## [What you will do]
The listing below contains a span that opens with the line containing "ATOM 188 C CA" and closes with the line containing "ATOM 192 C CA". Return that span exactly.
+---+
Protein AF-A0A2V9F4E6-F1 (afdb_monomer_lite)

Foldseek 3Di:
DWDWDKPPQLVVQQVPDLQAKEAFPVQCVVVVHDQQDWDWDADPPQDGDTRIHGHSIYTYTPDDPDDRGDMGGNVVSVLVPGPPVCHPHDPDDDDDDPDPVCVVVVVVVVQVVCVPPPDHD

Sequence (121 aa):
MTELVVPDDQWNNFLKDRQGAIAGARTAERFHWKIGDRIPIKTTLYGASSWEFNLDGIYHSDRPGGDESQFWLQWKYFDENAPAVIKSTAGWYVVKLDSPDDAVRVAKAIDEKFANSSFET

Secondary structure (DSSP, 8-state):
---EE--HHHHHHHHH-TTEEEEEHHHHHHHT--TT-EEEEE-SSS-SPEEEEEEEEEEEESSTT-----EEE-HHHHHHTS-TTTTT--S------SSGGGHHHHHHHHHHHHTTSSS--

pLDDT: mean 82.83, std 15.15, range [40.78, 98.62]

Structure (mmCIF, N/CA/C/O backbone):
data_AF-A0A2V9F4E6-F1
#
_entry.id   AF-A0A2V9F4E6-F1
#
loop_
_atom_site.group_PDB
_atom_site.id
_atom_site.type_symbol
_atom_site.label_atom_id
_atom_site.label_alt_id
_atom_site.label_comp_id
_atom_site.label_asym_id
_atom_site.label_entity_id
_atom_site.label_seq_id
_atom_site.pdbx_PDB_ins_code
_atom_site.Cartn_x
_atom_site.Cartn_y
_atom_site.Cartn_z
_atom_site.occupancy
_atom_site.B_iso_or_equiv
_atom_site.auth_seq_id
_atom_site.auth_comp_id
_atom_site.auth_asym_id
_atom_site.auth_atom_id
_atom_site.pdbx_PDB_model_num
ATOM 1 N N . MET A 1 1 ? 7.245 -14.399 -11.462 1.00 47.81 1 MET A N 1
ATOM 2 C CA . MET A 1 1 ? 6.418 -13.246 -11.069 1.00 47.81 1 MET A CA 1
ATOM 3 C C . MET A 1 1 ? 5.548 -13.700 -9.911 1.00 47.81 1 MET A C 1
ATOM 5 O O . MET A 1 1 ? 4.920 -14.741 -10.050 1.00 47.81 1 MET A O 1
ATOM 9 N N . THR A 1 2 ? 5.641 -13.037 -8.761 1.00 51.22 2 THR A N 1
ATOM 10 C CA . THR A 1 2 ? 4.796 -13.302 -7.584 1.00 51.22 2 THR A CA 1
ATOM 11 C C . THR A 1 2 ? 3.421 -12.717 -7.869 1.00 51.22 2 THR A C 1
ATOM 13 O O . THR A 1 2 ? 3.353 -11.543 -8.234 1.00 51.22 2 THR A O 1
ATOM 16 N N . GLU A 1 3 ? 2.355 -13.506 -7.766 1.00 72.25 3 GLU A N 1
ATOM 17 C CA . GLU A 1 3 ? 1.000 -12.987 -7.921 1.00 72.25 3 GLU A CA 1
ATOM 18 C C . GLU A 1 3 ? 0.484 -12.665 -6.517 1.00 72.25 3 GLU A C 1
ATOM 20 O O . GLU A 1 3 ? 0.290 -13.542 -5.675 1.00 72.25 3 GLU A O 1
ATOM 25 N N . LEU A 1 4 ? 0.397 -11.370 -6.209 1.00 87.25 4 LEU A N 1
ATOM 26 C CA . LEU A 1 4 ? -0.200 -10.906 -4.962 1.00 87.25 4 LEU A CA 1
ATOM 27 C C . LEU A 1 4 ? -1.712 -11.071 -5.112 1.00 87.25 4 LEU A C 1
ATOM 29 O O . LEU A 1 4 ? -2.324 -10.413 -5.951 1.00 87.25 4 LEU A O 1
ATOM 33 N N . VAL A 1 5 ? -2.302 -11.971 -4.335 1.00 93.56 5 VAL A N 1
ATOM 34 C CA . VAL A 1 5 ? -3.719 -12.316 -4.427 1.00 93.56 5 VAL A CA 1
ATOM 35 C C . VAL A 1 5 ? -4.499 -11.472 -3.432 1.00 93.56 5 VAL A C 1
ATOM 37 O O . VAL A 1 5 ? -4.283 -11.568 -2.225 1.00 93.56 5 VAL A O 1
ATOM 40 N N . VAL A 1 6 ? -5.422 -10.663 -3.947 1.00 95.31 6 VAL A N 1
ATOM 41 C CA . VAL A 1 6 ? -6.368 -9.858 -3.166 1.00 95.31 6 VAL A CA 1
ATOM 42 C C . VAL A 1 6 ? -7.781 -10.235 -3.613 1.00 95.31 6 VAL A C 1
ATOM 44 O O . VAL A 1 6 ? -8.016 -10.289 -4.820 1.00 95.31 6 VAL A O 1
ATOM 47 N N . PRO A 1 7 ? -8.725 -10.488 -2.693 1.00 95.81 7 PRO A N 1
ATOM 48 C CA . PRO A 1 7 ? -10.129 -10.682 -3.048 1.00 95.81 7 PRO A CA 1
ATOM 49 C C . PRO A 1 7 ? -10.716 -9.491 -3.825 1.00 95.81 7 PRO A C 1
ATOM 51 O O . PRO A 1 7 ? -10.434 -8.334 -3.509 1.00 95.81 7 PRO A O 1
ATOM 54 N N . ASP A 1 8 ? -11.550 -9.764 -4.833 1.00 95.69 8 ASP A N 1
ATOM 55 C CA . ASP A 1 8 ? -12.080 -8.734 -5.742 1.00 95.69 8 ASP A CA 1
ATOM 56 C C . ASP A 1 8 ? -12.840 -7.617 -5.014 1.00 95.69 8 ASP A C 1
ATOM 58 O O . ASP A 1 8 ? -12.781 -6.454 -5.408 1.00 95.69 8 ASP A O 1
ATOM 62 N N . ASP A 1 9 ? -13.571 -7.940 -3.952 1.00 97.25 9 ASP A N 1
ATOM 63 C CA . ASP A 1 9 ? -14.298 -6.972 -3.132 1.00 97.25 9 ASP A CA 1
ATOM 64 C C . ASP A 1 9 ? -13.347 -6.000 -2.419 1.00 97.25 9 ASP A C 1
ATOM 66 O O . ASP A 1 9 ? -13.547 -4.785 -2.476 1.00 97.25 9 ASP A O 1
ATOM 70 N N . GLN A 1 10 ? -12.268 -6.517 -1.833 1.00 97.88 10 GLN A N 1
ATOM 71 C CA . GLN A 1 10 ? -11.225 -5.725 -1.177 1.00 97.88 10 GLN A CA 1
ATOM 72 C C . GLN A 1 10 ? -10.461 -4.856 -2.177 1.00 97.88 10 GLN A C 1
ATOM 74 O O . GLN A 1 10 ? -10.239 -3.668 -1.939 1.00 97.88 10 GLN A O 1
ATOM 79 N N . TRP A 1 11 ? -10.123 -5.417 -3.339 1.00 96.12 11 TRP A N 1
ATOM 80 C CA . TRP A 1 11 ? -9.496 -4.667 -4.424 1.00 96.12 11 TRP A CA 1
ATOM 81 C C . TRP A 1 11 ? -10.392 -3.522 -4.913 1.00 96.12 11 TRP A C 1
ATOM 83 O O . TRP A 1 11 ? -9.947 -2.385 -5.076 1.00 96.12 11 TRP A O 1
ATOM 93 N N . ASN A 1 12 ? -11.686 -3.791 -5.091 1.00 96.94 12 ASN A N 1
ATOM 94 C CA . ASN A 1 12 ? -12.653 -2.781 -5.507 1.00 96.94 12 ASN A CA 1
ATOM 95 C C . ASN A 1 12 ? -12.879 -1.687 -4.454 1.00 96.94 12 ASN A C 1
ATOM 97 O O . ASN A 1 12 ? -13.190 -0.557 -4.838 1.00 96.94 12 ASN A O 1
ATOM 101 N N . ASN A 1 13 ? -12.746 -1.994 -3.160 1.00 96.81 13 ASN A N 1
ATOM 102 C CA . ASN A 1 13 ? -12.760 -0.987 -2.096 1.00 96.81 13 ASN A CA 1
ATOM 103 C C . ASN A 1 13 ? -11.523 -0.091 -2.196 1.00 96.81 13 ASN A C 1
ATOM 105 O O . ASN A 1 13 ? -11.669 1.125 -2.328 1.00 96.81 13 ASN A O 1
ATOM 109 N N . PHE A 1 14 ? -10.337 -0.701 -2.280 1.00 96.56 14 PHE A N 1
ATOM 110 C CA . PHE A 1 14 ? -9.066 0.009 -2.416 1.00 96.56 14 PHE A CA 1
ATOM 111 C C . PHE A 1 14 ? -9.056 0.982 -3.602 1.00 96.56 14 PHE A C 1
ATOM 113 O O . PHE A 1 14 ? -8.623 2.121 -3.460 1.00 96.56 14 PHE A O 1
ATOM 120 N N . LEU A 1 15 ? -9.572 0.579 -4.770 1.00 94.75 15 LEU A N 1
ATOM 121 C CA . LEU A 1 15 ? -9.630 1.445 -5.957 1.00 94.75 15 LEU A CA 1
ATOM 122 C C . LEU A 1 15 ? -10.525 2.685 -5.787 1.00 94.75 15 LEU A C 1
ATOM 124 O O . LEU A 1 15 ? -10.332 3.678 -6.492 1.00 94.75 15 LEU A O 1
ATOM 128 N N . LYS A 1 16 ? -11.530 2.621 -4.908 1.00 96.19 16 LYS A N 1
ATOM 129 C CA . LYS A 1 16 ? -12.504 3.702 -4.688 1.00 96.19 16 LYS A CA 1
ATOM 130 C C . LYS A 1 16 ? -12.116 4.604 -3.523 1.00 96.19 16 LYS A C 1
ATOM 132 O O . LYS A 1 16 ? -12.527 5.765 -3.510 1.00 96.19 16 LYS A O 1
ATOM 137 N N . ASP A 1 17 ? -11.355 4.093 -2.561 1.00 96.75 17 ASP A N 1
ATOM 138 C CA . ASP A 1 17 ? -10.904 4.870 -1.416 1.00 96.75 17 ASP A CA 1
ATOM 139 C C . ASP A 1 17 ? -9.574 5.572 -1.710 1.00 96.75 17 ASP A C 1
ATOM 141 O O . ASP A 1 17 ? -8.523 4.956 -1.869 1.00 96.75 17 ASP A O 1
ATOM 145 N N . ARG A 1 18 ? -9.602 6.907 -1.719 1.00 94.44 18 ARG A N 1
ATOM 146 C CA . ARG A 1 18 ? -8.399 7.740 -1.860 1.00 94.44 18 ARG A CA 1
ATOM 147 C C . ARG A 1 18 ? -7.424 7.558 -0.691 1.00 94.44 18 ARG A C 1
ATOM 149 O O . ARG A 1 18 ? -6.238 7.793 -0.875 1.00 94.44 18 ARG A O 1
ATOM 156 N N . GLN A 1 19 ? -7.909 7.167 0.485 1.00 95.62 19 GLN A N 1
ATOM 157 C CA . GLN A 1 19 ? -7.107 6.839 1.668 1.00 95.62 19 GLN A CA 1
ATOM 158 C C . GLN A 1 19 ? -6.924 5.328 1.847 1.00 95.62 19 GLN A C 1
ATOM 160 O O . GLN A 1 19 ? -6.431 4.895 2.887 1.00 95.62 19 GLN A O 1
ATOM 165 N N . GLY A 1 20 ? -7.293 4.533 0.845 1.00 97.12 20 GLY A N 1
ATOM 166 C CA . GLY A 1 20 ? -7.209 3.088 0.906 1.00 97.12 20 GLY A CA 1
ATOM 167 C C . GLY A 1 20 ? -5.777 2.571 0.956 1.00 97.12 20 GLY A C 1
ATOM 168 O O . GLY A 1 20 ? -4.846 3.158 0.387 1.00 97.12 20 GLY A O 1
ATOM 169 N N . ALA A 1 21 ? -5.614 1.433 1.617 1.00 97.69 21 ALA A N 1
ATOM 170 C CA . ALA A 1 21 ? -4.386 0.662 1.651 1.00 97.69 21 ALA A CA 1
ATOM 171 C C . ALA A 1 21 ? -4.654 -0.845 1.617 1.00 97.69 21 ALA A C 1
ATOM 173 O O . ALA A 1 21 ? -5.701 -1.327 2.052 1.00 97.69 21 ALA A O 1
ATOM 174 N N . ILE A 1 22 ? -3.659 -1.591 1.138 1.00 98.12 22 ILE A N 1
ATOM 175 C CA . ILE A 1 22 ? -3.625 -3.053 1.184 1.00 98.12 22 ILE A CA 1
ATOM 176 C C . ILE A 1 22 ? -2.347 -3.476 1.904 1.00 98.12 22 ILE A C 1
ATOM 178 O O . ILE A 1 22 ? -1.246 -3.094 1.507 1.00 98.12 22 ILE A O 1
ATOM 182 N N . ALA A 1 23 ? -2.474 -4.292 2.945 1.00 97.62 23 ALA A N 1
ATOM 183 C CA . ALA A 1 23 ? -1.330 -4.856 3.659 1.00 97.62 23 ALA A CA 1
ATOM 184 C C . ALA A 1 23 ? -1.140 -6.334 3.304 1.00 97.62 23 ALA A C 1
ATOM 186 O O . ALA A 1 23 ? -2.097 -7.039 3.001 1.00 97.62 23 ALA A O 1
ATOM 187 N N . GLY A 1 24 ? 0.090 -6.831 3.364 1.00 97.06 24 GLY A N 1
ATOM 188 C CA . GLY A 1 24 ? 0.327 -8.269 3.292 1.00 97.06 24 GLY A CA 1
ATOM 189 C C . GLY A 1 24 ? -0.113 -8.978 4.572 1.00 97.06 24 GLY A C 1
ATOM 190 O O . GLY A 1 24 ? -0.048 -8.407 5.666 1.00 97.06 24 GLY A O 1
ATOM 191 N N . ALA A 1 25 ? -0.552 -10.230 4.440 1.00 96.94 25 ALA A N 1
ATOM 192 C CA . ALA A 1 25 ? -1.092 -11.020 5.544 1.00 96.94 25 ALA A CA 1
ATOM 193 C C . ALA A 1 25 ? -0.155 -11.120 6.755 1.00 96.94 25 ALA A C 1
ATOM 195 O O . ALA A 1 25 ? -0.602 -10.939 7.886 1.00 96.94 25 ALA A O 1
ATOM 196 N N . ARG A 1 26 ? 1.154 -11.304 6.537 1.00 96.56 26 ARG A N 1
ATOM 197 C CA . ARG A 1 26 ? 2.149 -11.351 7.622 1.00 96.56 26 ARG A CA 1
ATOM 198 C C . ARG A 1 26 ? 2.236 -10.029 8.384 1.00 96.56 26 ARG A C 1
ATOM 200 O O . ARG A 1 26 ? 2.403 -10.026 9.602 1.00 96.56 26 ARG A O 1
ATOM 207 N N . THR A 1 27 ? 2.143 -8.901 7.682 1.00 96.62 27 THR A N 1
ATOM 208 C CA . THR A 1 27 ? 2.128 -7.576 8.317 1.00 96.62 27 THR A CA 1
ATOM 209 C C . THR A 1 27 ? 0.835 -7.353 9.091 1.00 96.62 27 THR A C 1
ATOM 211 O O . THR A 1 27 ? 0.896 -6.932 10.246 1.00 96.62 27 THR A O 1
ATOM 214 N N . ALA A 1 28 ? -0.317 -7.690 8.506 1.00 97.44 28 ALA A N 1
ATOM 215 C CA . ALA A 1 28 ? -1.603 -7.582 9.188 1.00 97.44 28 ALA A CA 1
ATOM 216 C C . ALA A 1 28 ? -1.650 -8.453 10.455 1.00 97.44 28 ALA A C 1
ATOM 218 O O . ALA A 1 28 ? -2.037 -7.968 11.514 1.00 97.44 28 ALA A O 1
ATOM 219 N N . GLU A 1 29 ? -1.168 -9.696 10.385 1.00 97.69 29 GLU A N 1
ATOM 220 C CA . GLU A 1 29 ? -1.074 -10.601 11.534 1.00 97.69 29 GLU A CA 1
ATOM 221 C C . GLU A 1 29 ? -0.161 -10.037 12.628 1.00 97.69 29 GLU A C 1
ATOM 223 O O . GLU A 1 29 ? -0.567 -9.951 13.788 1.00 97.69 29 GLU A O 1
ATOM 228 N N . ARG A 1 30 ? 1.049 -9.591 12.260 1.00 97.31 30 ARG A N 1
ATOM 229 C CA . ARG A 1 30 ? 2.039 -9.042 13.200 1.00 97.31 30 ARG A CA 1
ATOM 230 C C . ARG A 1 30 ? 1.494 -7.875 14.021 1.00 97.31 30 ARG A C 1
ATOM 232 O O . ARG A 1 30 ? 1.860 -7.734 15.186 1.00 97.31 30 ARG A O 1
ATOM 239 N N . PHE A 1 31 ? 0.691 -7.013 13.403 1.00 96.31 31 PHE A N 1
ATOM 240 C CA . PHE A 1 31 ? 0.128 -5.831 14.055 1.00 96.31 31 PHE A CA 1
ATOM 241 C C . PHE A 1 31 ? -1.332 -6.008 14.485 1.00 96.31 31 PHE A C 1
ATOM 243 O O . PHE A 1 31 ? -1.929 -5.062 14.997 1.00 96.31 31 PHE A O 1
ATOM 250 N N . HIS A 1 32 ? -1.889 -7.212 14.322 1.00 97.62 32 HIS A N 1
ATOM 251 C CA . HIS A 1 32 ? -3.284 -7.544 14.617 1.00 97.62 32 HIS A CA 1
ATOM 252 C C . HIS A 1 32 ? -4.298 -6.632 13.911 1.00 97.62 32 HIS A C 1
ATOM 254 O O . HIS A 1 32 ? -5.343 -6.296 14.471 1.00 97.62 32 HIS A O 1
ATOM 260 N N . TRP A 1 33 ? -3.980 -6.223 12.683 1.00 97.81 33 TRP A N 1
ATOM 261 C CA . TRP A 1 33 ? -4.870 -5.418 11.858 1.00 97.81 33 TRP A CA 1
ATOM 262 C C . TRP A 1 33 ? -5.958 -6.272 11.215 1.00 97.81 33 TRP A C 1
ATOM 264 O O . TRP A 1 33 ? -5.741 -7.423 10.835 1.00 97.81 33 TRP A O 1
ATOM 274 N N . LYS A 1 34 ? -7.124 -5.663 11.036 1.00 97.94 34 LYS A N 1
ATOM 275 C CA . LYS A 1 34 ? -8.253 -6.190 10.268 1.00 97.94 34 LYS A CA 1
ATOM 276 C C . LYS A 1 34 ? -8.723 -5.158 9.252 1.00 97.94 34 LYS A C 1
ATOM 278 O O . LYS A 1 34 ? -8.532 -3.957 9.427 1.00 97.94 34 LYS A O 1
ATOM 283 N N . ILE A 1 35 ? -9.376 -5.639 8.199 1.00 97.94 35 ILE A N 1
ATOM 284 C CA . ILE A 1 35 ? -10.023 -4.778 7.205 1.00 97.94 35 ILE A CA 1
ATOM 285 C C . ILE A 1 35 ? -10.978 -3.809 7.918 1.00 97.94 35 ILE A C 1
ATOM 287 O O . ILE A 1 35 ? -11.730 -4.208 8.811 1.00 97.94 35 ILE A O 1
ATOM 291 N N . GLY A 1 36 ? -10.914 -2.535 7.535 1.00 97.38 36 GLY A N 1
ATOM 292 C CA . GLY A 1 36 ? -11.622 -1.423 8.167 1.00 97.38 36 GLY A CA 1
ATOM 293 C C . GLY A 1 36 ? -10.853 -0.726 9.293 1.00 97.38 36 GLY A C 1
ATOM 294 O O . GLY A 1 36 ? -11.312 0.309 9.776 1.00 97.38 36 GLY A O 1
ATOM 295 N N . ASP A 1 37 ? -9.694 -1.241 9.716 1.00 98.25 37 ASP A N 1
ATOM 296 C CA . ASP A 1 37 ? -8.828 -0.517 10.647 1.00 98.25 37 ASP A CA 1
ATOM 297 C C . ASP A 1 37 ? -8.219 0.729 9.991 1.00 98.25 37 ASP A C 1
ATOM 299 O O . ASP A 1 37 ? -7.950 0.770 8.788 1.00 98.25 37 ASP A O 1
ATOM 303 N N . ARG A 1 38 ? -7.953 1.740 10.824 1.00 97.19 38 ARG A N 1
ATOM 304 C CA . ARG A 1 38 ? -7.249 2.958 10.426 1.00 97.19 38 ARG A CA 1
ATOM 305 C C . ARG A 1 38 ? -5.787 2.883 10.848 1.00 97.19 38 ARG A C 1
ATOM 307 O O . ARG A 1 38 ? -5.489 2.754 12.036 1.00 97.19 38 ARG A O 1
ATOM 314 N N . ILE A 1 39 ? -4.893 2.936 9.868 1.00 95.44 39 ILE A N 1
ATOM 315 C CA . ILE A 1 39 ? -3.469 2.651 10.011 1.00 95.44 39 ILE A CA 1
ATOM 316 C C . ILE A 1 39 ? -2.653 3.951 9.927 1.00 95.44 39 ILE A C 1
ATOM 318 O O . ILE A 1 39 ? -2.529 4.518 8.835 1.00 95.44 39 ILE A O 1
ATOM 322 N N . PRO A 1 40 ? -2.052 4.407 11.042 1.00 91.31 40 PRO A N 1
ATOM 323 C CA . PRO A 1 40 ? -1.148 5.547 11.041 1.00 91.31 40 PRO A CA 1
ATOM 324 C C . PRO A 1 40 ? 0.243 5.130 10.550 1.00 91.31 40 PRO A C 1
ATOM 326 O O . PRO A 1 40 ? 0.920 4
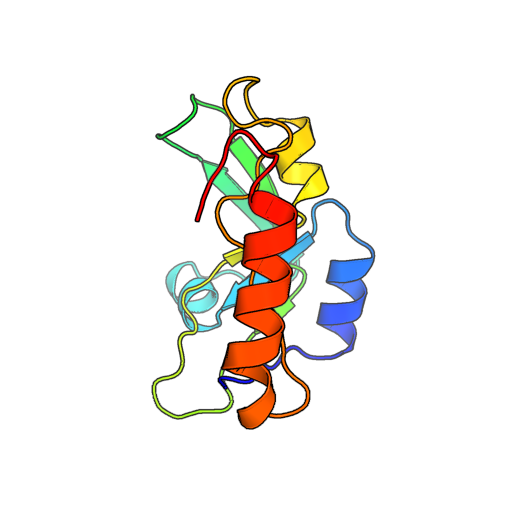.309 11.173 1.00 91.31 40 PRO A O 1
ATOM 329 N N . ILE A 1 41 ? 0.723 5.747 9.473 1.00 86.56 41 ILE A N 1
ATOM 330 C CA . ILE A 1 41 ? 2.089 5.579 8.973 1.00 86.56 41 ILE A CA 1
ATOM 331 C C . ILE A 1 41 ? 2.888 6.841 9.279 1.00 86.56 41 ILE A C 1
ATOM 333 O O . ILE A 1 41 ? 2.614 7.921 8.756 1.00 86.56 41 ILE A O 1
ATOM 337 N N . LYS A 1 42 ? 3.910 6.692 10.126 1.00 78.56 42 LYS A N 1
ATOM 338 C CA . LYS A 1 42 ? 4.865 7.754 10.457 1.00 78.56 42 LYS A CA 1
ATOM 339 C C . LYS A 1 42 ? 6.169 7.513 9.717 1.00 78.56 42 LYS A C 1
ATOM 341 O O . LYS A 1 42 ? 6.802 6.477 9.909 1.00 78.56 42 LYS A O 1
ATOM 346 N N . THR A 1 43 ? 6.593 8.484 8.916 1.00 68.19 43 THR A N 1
+---+
## [Solved exercise]
ATOM 188 C CA . GLY A 1 24 ? 0.327 -8.269 3.292 1.00 97.06 24 GLY A CA 1
ATOM 189 C C . GLY A 1 24 ? -0.113 -8.978 4.572 1.00 97.06 24 GLY A C 1
ATOM 190 O O . GLY A 1 24 ? -0.048 -8.407 5.666 1.00 97.06 24 GLY A O 1
ATOM 191 N N . ALA A 1 25 ? -0.552 -10.230 4.440 1.00 96.94 25 ALA A N 1
ATOM 192 C CA . ALA A 1 25 ? -1.092 -11.020 5.544 1.00 96.94 25 ALA A CA 1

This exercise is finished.